Yvonne Hofstetter sieht Handlungsbedarf auch bei den technischen Voraussetzungen. Deutschland und Europa seien bei digitalen Schlüsseltechnologien so weit zurück geblieben, dass man diese nun aus den USA importieren müsse. Hofstetter glaubt: "Eine eigenständige digitale Infrastruktur zur Sicherung der Grundrechte wäre möglich." Auch Prof. Dr. Petra Grimm sieht die Freiheit im digitalen System "auf Dauer nur durch die Unabhängigkeit von den Global Players garantiert". Markus Beckedahls Ideal wäre, dass jeder über die Formen seiner Nutzung selbst entscheiden kann. Für solche Entscheidungen fehle es häufig an Wissen und Medienkompetenz, gibt Prof. Dr. Petra Grimm zu bedenken: "Wir brauchen mehr Aufklärung, mehr Raum, das Thema zu diskutieren und zu vermitteln." Beckedahl appelliert abschließend, für ein selbstbestimmtes Leben aktiv einzutreten: "Wir müssen unsere Rechte einfordern, sonst verhandeln andere über die Regeln des Spiels." Da passt das Thema des nächsten Herrenhäuser Gesprächs am 28. Mai ganz hervorragend: "Gegen den Strich - von der Notwendigkeit zivilen Ungehorsams" Bericht von Thomas Kaestle

Nach der Diskussion klang der Abend im Foyer des Auditoriums aus. (Foto: Vivian Rutsch für VolkswagenStiftung)
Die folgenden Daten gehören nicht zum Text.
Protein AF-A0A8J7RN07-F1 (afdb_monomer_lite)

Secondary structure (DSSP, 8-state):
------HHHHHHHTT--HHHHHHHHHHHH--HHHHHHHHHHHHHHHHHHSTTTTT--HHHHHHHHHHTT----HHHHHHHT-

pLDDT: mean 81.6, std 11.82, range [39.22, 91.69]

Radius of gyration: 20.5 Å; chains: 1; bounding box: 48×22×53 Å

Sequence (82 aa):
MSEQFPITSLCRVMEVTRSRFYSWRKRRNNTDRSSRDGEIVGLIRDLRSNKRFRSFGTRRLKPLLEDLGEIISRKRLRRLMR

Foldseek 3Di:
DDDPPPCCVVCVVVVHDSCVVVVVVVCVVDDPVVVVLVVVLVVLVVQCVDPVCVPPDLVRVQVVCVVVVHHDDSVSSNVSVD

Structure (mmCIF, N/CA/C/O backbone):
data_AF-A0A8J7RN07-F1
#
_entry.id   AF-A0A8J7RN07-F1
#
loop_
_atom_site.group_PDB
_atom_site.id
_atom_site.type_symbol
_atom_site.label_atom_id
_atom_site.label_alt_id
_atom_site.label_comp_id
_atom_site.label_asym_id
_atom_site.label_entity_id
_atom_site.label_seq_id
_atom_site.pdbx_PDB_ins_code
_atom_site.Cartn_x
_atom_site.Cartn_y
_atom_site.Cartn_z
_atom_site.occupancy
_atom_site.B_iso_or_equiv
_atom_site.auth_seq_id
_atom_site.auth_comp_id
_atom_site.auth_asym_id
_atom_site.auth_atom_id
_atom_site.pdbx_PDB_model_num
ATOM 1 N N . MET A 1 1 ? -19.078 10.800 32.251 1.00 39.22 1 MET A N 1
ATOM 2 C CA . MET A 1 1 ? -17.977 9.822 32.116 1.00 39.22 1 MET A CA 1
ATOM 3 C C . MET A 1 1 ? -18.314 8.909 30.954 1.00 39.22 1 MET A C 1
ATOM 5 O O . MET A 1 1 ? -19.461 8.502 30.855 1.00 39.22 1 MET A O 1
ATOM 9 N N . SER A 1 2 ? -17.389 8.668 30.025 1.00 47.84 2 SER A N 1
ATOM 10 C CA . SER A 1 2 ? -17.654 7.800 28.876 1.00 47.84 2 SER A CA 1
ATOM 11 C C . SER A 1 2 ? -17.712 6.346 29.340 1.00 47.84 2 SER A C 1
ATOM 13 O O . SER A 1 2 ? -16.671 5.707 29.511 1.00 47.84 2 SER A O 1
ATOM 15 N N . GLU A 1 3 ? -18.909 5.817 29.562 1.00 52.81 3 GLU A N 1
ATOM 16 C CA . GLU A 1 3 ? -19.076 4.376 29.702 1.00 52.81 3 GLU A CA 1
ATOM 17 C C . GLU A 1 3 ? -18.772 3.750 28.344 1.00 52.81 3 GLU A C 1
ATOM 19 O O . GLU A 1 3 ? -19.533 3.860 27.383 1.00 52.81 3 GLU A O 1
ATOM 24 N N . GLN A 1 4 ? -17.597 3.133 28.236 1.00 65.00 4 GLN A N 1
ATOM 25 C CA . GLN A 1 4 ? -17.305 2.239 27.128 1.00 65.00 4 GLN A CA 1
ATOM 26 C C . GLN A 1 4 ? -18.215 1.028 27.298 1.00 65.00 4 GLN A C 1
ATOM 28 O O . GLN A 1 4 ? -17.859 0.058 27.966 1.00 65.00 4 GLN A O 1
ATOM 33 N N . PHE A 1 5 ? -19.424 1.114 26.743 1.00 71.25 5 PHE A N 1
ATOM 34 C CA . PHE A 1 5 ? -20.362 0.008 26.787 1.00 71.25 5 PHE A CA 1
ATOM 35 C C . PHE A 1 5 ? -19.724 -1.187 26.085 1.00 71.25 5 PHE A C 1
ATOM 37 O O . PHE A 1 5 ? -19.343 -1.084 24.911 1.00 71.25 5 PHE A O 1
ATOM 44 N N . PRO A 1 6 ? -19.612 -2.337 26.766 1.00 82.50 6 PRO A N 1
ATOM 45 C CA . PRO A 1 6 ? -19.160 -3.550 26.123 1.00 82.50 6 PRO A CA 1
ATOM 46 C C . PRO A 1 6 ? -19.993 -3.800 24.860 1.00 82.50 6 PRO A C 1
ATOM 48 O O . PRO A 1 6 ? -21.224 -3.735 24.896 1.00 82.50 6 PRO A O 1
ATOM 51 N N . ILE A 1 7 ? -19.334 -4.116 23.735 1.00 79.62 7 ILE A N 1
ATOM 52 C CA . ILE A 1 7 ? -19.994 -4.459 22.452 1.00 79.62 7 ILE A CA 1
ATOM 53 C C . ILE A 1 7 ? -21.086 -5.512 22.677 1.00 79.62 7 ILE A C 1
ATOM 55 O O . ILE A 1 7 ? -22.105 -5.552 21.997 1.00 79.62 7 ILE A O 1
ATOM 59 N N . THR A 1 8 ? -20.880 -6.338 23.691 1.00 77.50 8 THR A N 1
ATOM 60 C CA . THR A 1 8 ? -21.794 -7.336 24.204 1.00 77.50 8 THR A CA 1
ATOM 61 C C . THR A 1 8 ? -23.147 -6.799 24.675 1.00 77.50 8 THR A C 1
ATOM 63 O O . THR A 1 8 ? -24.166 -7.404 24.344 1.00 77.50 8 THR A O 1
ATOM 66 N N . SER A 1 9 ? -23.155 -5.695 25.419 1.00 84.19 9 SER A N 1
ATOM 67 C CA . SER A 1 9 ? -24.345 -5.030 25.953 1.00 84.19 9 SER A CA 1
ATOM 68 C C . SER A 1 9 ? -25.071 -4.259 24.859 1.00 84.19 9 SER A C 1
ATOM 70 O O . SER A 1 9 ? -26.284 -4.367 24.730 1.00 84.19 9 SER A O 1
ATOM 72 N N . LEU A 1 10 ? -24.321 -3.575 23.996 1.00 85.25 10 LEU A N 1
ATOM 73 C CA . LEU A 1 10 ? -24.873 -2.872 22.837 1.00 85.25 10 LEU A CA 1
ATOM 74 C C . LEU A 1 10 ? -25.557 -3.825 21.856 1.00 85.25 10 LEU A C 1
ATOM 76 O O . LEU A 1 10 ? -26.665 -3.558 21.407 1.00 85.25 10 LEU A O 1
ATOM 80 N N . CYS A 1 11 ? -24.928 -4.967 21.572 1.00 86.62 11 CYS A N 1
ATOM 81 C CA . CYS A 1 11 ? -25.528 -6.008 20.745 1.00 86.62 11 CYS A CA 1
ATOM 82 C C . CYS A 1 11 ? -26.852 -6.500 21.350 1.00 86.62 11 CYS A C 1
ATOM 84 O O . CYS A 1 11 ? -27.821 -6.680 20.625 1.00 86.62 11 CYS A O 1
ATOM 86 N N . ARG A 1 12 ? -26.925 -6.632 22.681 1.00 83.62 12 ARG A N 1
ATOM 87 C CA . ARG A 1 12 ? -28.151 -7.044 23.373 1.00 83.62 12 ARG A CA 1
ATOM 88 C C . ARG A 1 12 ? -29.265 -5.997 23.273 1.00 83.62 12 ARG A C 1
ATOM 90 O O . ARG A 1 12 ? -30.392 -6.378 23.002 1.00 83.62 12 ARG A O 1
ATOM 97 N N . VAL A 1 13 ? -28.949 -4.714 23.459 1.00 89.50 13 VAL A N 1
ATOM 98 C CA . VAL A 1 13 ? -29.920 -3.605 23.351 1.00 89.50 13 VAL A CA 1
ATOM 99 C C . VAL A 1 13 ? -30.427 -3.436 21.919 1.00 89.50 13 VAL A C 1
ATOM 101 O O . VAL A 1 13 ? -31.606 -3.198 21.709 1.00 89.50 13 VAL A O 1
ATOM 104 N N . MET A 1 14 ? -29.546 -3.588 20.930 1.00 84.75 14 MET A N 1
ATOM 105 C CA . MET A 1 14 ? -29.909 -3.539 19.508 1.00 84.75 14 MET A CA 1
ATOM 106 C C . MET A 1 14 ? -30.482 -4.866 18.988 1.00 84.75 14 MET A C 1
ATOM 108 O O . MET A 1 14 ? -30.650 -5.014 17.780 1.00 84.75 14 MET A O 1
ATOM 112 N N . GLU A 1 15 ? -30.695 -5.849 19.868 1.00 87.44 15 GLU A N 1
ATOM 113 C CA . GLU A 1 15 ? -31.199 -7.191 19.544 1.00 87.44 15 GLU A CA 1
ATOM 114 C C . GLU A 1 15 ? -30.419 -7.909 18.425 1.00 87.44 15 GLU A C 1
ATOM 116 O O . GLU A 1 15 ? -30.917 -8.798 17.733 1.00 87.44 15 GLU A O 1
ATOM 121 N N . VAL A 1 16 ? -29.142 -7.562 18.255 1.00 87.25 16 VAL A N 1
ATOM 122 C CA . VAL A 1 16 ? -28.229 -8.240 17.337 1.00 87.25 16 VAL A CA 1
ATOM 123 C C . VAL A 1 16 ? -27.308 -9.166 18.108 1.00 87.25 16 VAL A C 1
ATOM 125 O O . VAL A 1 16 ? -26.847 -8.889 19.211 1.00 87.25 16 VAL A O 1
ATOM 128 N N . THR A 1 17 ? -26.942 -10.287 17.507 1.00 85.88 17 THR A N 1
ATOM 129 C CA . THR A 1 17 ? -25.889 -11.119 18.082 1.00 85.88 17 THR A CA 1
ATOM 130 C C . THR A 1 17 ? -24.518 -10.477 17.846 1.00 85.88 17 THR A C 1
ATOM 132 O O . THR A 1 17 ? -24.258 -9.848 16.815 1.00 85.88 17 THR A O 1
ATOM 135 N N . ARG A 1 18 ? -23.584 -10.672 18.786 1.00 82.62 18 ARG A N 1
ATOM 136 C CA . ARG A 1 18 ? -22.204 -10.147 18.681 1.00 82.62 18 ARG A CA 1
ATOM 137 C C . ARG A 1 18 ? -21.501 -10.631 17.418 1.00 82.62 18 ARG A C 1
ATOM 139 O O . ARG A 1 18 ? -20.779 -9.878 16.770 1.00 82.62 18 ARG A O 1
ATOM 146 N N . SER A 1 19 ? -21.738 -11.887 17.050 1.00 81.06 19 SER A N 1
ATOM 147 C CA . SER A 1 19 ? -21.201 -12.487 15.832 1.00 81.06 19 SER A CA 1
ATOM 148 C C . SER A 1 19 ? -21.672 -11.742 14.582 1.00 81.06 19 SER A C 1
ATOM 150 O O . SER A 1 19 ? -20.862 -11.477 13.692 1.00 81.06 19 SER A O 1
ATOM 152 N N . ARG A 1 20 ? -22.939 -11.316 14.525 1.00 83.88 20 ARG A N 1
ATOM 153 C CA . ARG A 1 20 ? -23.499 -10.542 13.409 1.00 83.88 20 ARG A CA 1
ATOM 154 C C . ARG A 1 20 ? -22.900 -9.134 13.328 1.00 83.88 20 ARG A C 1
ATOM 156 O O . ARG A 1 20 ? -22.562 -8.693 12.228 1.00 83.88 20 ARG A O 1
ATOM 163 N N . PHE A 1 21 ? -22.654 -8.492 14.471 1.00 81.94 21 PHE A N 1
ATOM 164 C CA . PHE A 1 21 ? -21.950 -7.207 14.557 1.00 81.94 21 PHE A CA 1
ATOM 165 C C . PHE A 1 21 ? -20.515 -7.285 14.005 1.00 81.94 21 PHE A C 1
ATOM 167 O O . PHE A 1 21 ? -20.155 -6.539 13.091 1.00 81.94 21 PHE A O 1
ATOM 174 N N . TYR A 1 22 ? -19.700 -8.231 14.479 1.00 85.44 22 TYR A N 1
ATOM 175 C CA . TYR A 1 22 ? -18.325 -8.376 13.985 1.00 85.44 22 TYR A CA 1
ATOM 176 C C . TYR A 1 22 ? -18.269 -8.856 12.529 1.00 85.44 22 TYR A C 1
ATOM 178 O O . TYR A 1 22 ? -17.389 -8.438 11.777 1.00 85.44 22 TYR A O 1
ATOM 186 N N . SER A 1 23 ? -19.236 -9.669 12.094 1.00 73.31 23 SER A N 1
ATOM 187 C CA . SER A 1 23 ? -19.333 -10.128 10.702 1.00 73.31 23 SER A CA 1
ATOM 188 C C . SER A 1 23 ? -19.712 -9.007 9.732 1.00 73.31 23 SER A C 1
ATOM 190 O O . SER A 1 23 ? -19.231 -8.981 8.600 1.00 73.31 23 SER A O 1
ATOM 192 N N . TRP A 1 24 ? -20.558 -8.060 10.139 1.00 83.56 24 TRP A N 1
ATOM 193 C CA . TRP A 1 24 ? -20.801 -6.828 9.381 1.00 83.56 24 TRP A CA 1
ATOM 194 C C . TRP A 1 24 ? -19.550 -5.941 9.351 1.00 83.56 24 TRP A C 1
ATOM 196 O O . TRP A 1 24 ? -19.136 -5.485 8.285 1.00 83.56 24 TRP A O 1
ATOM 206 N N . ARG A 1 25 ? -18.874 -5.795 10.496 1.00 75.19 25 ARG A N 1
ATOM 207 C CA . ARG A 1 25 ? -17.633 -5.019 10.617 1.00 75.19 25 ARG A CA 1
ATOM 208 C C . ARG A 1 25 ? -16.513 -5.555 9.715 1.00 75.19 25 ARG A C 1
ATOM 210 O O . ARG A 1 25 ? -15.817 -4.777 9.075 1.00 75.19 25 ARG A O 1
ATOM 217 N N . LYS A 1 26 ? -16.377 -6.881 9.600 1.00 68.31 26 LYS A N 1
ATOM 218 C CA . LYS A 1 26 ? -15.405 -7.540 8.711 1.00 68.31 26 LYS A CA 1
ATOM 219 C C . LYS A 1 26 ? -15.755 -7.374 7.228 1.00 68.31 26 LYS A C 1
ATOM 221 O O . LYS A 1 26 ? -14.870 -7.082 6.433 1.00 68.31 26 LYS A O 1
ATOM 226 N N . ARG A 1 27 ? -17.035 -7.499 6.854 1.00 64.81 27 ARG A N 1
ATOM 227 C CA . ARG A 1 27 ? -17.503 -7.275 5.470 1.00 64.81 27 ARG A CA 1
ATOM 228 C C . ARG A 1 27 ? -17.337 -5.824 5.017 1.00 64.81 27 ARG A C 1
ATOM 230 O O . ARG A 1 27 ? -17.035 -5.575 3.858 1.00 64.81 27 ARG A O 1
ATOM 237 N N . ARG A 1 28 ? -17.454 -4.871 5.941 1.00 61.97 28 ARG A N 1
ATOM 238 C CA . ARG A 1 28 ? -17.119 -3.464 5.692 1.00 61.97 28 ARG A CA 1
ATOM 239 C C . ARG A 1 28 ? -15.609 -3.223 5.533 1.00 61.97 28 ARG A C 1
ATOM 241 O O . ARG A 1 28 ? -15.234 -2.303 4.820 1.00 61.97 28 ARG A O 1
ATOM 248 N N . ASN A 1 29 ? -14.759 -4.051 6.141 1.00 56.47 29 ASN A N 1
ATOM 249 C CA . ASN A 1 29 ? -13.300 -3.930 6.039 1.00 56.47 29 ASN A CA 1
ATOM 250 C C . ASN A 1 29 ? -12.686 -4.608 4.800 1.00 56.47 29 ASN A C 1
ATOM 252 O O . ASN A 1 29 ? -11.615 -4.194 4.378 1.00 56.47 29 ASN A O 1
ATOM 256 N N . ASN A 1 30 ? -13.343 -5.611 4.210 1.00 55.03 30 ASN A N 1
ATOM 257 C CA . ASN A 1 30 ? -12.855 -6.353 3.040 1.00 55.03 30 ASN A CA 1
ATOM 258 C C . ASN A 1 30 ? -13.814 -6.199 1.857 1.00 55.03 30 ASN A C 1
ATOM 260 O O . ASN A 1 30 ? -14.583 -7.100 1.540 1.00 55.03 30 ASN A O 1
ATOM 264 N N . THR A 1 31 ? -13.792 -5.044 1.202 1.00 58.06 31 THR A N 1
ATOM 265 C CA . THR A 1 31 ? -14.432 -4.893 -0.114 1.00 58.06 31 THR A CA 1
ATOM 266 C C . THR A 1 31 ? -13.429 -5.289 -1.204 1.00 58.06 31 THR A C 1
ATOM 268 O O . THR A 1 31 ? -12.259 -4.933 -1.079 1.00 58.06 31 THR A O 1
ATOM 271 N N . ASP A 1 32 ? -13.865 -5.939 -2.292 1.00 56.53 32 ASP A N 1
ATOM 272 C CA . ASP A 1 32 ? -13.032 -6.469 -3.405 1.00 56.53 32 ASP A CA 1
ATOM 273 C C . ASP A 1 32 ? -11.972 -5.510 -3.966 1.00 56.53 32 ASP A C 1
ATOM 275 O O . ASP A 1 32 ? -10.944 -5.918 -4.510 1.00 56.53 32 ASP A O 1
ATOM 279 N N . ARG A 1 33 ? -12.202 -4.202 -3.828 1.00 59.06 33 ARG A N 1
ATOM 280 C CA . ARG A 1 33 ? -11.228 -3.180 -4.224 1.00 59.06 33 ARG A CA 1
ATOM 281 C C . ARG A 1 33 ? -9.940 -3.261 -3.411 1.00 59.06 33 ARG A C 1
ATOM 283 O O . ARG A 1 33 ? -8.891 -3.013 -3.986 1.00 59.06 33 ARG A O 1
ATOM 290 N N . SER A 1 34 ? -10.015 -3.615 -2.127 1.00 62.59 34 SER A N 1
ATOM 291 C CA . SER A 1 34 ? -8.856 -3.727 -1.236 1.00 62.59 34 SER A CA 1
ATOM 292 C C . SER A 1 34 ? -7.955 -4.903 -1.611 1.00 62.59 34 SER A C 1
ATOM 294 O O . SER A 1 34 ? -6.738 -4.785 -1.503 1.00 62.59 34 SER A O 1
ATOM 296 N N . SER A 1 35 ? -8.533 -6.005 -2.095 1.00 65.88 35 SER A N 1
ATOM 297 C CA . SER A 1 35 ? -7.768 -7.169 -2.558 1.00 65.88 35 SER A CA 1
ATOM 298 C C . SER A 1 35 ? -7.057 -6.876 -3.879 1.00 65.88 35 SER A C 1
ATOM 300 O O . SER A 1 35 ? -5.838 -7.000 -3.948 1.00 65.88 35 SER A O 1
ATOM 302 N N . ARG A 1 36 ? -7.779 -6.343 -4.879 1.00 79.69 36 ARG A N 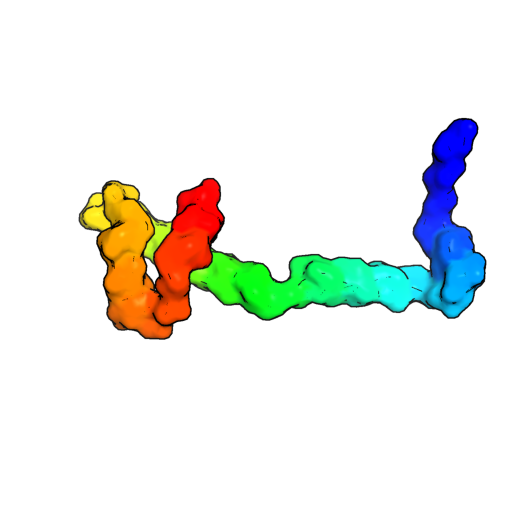1
ATOM 303 C CA . ARG A 1 36 ? -7.170 -5.911 -6.155 1.00 79.69 36 ARG A CA 1
ATOM 304 C C . ARG A 1 36 ? -6.111 -4.829 -5.976 1.00 79.69 36 ARG A C 1
ATOM 306 O O . ARG A 1 36 ? -5.119 -4.788 -6.689 1.00 79.69 36 ARG A O 1
ATOM 313 N N . ASP A 1 37 ? -6.334 -3.909 -5.045 1.00 82.88 37 ASP A N 1
ATOM 314 C CA . ASP A 1 37 ? -5.337 -2.901 -4.696 1.00 82.88 37 ASP A CA 1
ATOM 315 C C . ASP A 1 37 ? -4.052 -3.557 -4.163 1.00 82.88 37 ASP A C 1
ATOM 317 O O . ASP A 1 37 ? -2.961 -3.130 -4.533 1.00 82.88 37 ASP A O 1
ATOM 321 N N . GLY A 1 38 ? -4.176 -4.609 -3.346 1.00 83.38 38 GLY A N 1
ATOM 322 C CA . GLY A 1 38 ? -3.046 -5.403 -2.860 1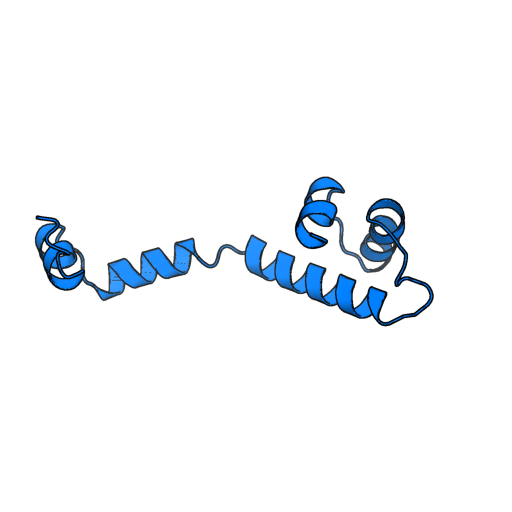.00 83.38 38 GLY A CA 1
ATOM 323 C C . GLY A 1 38 ? -2.268 -6.097 -3.981 1.00 83.38 38 GLY A C 1
ATOM 324 O O . GLY A 1 38 ? -1.041 -6.027 -3.993 1.00 83.38 38 GLY A O 1
ATOM 325 N N . GLU A 1 39 ? -2.965 -6.689 -4.951 1.00 87.00 39 GLU A N 1
ATOM 326 C CA . GLU A 1 39 ? -2.365 -7.331 -6.134 1.00 87.00 39 GLU A CA 1
ATOM 327 C C . GLU A 1 39 ? -1.589 -6.325 -6.991 1.00 87.00 39 GLU A C 1
ATOM 329 O O . GLU A 1 39 ? -0.411 -6.526 -7.288 1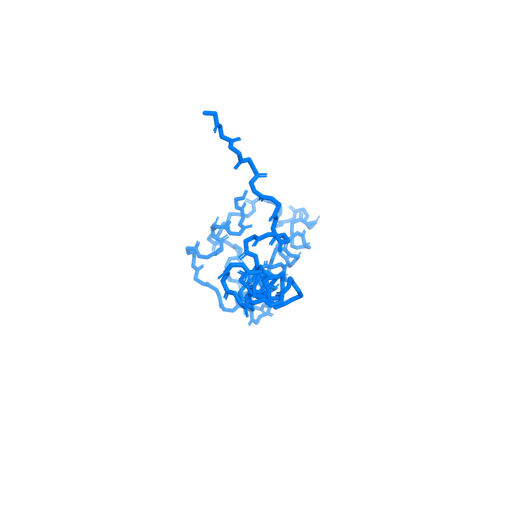.00 87.00 39 GLU A O 1
ATOM 334 N N . ILE A 1 40 ? -2.206 -5.178 -7.295 1.00 88.62 40 ILE A N 1
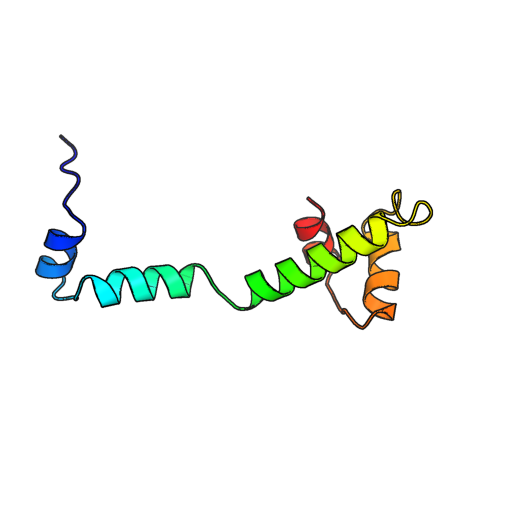ATOM 335 C CA . ILE A 1 40 ? -1.559 -4.096 -8.047 1.00 88.62 40 ILE A CA 1
ATOM 336 C C . ILE A 1 40 ? -0.325 -3.574 -7.295 1.00 88.62 40 ILE A C 1
ATOM 338 O O . ILE A 1 40 ? 0.706 -3.294 -7.905 1.00 88.62 40 ILE A O 1
ATOM 342 N N . VAL A 1 41 ? -0.395 -3.444 -5.967 1.00 89.38 41 VAL A N 1
ATOM 343 C CA . VAL A 1 41 ? 0.760 -3.046 -5.146 1.00 89.38 41 VAL A CA 1
ATOM 344 C C . VAL A 1 41 ? 1.872 -4.097 -5.197 1.00 89.38 41 VAL A C 1
ATOM 346 O O . VAL A 1 41 ? 3.044 -3.718 -5.248 1.00 89.38 41 VAL A O 1
ATOM 349 N N . GLY A 1 42 ? 1.529 -5.387 -5.224 1.00 90.00 42 GLY A N 1
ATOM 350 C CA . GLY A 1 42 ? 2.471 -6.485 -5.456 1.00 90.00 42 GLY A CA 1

Hintergrund: Herrenhäuser Gespräche

Mit den Herrenhäuser Gesprächen präsentieren die VolkswagenStiftung und NDR Kultur aktuelle Themen aus Wissenschaft und Kultur, die unsere Gesellschaft bewegen. Ganz im Sinne von Gottfried Wilhelm Leibniz positioniert sich Herrenhausen damit als ein Ort des intellektuellen Diskurses, der weit über die Grenzen der Stadt Hannover hinaus eine breite Öffentlichkeit zum Mit- und Nachdenken anregt.